The Ileret footprint assemblages (as well as other footprint sites) present researchers with remarkable windows into past events without the traditional confounding paleontological factors of time- and space-averaging. The large number of footprints within this sample provides an opportunity to test hypotheses about within-population sexual dimorphism, an anatomical trait that has the potential to be extremely informative with regards for hominin social structure. Our results find that the pattern of size dimorphism in the Ileret footprints is more consistent with the pattern seen in modern humans than with the much higher level of dimorphism seen in gorillas. The relatively high level of dimorphism seen in the Laetoli footprints (consistent with a gorilla-like level of dimorphism) provides a critical contrast for the Ileret sample. And while we are cognizant of the limitations of behavioral inference from an independent indicator such as body-size dimorphism, we parsimoniously interpret our results as suggesting that by 1.5 million years ago, at least one hominin species, most likely H. erectus, had transitioned away from polygyny.

Significance

Understanding social behavior is critical for any animal yet interpreting behavioral patterns can be particularly difficult for extinct species.
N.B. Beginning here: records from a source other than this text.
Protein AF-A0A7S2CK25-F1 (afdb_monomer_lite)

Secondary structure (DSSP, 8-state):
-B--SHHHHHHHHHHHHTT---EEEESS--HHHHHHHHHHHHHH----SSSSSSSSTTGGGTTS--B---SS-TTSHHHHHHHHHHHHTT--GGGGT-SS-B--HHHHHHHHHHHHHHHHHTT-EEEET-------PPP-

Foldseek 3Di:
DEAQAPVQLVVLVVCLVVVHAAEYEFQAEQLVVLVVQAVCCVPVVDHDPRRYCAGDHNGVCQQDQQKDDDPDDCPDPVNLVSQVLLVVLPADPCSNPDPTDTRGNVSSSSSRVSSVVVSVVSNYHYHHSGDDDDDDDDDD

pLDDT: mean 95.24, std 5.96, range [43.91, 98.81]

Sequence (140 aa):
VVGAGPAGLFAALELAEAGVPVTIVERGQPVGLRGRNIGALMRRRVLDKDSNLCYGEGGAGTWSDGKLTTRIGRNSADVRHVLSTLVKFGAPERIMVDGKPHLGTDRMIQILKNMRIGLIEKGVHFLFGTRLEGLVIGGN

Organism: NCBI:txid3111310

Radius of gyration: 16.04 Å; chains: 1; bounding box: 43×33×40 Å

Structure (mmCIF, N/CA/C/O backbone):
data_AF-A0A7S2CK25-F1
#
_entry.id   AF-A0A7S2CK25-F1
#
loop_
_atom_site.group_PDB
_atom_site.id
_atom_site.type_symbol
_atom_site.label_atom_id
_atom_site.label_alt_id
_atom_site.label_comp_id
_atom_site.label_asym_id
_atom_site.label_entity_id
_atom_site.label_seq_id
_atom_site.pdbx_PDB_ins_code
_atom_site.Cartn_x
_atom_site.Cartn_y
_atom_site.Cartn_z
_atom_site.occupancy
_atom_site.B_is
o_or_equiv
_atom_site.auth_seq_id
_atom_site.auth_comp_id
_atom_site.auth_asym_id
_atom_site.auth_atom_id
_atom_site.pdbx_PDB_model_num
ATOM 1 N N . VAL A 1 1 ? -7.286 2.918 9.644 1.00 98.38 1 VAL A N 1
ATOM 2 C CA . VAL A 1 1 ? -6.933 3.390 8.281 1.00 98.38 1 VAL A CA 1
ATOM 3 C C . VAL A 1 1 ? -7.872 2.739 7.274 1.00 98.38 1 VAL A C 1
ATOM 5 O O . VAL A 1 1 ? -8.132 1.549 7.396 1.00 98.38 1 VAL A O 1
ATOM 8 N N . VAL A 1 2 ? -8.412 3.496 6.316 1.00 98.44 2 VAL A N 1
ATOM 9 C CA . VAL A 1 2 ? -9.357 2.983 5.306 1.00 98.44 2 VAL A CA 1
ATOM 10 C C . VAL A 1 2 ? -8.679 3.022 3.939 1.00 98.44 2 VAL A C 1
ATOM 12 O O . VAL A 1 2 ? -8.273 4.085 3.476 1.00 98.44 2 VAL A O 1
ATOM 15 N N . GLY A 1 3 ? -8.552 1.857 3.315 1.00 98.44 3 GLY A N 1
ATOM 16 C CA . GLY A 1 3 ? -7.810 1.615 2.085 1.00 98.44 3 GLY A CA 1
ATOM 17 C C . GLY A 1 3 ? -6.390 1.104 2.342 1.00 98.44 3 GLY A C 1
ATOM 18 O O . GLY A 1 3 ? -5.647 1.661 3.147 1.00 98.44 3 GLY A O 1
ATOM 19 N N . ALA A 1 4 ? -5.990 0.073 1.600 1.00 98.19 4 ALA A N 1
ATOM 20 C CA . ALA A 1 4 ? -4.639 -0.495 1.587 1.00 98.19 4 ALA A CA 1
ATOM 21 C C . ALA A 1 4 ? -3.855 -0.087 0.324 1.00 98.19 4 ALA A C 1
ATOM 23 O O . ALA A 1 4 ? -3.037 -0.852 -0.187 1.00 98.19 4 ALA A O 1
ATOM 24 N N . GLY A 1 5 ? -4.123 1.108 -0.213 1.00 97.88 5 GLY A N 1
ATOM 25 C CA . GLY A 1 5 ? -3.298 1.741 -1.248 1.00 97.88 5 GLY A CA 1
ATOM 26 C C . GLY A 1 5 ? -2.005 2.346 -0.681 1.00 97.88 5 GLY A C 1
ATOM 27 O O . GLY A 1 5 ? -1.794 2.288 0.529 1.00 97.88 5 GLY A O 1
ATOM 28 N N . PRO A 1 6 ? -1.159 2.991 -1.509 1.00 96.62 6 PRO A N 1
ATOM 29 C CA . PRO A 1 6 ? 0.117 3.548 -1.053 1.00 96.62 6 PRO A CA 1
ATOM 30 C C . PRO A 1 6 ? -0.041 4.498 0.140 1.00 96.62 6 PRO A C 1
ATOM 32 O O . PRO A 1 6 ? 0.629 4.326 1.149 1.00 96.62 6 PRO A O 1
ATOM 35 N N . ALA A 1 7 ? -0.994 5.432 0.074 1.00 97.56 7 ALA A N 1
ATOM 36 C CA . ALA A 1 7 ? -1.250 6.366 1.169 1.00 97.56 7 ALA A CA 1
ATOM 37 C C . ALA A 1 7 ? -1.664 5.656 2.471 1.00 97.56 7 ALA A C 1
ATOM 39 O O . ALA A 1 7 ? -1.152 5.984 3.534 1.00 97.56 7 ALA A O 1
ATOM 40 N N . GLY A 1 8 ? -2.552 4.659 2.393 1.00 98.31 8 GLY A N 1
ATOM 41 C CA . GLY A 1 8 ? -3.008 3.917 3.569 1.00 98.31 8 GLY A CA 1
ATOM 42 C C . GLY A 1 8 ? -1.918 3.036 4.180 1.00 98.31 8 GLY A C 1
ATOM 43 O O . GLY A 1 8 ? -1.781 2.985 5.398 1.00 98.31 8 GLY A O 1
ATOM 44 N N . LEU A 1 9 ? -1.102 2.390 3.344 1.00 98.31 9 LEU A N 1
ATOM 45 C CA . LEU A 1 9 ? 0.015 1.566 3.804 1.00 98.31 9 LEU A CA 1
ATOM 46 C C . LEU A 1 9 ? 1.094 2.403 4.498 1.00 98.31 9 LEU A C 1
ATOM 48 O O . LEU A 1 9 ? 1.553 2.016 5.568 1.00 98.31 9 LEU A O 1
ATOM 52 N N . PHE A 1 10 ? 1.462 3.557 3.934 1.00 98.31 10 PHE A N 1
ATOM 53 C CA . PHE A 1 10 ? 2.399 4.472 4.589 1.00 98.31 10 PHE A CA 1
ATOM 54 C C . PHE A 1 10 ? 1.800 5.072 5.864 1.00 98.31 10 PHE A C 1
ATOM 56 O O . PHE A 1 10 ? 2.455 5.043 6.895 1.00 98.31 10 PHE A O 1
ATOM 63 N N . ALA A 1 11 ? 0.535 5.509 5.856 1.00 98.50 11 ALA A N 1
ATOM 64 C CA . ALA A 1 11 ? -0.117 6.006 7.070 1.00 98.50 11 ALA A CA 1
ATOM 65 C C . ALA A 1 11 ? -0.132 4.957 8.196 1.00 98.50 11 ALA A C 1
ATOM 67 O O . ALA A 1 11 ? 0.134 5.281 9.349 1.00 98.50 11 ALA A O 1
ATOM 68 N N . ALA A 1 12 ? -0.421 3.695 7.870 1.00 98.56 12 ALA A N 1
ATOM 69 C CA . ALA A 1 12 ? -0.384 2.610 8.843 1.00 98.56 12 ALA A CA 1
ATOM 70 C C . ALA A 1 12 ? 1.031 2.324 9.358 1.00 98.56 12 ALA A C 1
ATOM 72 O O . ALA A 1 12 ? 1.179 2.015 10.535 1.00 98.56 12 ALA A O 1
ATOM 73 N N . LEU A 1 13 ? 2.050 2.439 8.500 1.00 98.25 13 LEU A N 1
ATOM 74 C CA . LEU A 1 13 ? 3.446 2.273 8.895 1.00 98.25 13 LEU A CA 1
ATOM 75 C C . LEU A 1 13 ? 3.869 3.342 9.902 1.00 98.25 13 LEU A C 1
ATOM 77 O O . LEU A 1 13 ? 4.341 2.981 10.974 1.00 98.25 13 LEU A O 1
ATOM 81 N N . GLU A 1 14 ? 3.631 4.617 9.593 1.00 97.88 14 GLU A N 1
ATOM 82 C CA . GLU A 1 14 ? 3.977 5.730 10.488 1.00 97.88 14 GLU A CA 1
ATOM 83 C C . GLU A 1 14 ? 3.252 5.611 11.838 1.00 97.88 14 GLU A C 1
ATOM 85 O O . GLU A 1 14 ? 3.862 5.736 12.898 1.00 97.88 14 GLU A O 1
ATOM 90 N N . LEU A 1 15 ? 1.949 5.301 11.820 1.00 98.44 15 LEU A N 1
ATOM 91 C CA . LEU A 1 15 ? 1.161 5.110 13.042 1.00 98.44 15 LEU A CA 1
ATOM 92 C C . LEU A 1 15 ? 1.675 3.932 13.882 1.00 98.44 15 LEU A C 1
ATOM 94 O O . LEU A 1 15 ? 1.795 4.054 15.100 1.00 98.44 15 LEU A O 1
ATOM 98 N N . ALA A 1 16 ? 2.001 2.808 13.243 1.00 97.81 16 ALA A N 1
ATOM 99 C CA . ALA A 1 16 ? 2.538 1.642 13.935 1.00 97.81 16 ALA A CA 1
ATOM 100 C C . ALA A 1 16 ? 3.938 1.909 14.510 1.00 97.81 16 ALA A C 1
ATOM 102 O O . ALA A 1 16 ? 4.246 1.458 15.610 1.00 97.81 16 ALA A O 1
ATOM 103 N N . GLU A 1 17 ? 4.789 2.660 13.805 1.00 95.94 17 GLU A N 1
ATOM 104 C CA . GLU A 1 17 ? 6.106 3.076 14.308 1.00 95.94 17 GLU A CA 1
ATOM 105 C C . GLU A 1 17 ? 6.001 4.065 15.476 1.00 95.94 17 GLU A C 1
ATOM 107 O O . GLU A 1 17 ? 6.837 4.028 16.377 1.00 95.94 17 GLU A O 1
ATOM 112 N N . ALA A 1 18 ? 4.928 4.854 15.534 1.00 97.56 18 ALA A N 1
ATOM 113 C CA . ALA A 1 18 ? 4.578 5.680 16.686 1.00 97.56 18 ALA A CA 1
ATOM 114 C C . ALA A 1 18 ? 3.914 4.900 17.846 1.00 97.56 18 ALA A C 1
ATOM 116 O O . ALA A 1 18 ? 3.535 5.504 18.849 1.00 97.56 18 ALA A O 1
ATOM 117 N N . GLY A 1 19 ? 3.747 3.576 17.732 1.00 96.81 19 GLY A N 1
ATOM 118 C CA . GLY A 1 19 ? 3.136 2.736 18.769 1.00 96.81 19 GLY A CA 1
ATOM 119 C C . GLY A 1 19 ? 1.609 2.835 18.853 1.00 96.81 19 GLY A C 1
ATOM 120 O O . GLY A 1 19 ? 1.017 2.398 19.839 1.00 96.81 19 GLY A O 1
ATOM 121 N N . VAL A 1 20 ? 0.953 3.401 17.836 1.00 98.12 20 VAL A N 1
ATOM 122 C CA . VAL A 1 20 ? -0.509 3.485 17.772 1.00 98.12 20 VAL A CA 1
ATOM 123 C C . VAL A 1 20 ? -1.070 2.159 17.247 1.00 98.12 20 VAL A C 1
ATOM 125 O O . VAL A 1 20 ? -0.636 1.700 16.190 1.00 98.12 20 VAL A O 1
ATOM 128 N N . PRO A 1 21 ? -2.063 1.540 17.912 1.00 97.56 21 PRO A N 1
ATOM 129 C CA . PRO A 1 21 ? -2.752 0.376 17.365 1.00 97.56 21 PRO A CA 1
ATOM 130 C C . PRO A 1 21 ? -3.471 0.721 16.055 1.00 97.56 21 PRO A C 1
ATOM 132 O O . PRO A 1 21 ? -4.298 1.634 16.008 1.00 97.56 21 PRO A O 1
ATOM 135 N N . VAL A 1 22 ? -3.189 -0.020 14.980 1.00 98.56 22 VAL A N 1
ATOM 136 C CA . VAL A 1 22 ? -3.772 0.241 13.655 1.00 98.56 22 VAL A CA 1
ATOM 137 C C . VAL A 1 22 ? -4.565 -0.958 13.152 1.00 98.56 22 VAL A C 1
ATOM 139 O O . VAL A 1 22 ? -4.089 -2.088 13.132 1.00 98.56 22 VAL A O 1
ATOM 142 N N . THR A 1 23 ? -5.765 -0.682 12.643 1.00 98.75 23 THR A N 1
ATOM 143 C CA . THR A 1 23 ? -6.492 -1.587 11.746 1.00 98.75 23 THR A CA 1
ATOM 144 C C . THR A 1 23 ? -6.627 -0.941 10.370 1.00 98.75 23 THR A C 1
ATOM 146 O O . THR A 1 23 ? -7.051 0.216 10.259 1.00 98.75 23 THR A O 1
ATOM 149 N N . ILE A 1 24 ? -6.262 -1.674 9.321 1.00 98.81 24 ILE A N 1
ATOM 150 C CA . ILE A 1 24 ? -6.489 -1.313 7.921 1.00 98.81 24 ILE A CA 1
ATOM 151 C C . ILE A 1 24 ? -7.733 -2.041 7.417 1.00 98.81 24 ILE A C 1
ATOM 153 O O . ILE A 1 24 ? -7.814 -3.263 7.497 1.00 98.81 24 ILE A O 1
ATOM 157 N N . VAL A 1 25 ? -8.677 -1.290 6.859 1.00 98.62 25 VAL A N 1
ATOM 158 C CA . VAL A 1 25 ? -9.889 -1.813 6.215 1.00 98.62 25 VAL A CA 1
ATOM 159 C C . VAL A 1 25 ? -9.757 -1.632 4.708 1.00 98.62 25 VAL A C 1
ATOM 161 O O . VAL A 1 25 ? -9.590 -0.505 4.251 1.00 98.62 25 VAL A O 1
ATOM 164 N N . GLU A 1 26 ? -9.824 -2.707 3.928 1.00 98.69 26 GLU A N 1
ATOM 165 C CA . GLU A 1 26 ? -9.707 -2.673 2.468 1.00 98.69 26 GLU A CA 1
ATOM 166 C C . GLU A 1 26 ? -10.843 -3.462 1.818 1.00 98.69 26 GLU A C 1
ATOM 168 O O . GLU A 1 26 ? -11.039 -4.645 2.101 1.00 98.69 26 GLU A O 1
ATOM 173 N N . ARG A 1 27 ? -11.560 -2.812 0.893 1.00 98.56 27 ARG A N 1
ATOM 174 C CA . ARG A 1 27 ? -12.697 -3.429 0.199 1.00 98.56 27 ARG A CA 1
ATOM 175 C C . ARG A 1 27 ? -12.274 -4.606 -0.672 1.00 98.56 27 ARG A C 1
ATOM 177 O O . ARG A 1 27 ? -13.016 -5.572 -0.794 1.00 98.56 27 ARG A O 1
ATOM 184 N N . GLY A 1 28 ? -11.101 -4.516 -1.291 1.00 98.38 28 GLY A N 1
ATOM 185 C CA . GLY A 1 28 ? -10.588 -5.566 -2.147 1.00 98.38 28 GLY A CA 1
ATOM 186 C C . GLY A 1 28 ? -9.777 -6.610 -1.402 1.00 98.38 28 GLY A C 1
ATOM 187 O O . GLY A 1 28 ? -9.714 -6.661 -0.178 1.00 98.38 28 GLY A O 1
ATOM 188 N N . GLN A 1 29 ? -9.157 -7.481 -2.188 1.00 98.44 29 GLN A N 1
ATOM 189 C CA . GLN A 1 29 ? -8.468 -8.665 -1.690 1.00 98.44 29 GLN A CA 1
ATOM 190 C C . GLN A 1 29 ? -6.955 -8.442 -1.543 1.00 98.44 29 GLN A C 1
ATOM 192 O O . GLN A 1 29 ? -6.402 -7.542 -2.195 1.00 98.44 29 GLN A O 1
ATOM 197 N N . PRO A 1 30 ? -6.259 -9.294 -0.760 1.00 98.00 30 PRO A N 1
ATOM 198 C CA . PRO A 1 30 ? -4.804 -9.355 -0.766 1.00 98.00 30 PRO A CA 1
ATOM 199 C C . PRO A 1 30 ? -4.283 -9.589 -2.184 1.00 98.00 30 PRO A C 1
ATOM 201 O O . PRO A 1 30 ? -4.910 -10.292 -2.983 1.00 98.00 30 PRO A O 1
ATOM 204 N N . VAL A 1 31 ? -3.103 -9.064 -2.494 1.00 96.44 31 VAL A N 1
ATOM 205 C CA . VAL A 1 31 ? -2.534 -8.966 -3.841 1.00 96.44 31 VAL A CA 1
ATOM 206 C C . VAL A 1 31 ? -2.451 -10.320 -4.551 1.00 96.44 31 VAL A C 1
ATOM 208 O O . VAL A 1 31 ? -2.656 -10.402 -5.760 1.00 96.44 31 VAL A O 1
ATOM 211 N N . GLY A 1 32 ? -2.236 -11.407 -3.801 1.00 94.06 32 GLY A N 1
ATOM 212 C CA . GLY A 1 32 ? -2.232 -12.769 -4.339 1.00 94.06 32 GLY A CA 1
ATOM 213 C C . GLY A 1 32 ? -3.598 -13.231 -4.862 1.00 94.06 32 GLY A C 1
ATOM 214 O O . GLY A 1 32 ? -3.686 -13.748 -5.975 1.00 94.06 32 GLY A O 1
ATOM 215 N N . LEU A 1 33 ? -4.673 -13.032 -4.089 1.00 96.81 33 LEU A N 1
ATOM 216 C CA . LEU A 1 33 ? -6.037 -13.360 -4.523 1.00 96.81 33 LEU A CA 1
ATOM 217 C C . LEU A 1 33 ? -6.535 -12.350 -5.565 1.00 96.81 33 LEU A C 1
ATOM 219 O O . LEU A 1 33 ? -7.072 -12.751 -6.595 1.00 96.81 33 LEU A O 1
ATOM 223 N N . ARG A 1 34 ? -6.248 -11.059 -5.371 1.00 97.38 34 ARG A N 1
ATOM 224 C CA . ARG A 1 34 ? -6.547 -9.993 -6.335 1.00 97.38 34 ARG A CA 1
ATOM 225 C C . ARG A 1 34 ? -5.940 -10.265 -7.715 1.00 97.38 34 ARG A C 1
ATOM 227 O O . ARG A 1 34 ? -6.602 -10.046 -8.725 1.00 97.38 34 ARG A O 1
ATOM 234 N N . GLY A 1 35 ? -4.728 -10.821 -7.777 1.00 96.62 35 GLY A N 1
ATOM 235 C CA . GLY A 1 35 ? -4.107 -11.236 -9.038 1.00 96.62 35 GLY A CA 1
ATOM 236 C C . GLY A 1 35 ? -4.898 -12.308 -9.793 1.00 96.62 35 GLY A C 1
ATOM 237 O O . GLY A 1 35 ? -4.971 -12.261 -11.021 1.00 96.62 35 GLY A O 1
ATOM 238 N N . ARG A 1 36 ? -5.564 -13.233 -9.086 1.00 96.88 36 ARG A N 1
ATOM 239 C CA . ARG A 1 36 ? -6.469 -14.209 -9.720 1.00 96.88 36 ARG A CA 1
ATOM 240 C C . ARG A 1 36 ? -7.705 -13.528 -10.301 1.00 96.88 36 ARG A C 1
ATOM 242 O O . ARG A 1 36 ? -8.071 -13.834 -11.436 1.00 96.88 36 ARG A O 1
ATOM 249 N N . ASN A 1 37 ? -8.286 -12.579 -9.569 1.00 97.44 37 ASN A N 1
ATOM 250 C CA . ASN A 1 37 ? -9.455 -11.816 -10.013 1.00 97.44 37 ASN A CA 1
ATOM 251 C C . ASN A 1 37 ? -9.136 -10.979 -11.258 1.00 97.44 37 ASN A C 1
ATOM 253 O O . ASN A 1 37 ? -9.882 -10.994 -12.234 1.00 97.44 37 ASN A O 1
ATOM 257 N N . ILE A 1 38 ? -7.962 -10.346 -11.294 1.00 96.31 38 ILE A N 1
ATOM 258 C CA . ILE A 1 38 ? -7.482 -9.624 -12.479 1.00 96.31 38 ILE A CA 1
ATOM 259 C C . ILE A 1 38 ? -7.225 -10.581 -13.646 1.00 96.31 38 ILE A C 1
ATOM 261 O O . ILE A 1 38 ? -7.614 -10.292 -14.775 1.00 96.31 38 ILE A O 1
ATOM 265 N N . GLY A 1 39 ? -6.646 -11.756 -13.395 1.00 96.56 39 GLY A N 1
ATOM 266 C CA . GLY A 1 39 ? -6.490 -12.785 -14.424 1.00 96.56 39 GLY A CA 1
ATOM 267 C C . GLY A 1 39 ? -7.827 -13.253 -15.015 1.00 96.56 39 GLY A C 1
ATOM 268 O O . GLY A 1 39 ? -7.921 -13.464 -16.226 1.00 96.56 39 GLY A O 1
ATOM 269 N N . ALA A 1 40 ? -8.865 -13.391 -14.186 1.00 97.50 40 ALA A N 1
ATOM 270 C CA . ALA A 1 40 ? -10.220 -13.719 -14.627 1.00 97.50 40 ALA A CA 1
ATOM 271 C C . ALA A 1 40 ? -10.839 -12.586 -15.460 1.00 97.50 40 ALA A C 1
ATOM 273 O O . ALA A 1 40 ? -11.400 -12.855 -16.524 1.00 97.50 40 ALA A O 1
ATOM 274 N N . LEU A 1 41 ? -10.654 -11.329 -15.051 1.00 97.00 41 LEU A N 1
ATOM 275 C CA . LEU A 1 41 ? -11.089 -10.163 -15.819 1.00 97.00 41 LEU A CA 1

Social behaviors of fossil taxa are often inferred from their apparent levels of sexual dimorphism, as this characteristic often relates to social structure. However, fossil records that are typically fragmentary, and averaged across substantial amounts of both time and space, can make it difficult to accurately reconstruct this critical measure. We present the first use of fossil hominin footprints for assessment of sexual dimorphism, using the 1.5 Ma presumed Homo erectus footprint site near Ileret, Kenya. Our results indicate that these members of Homo erectus had a pattern of sexual dimorphism that was intermediate between earlier Australopithecus and later Homo sapiens. This study provides a novel approach for assessing sexual dimorphism in the human fossil record and gives the first view of within-population sexual dimorphism in African Homo erectus.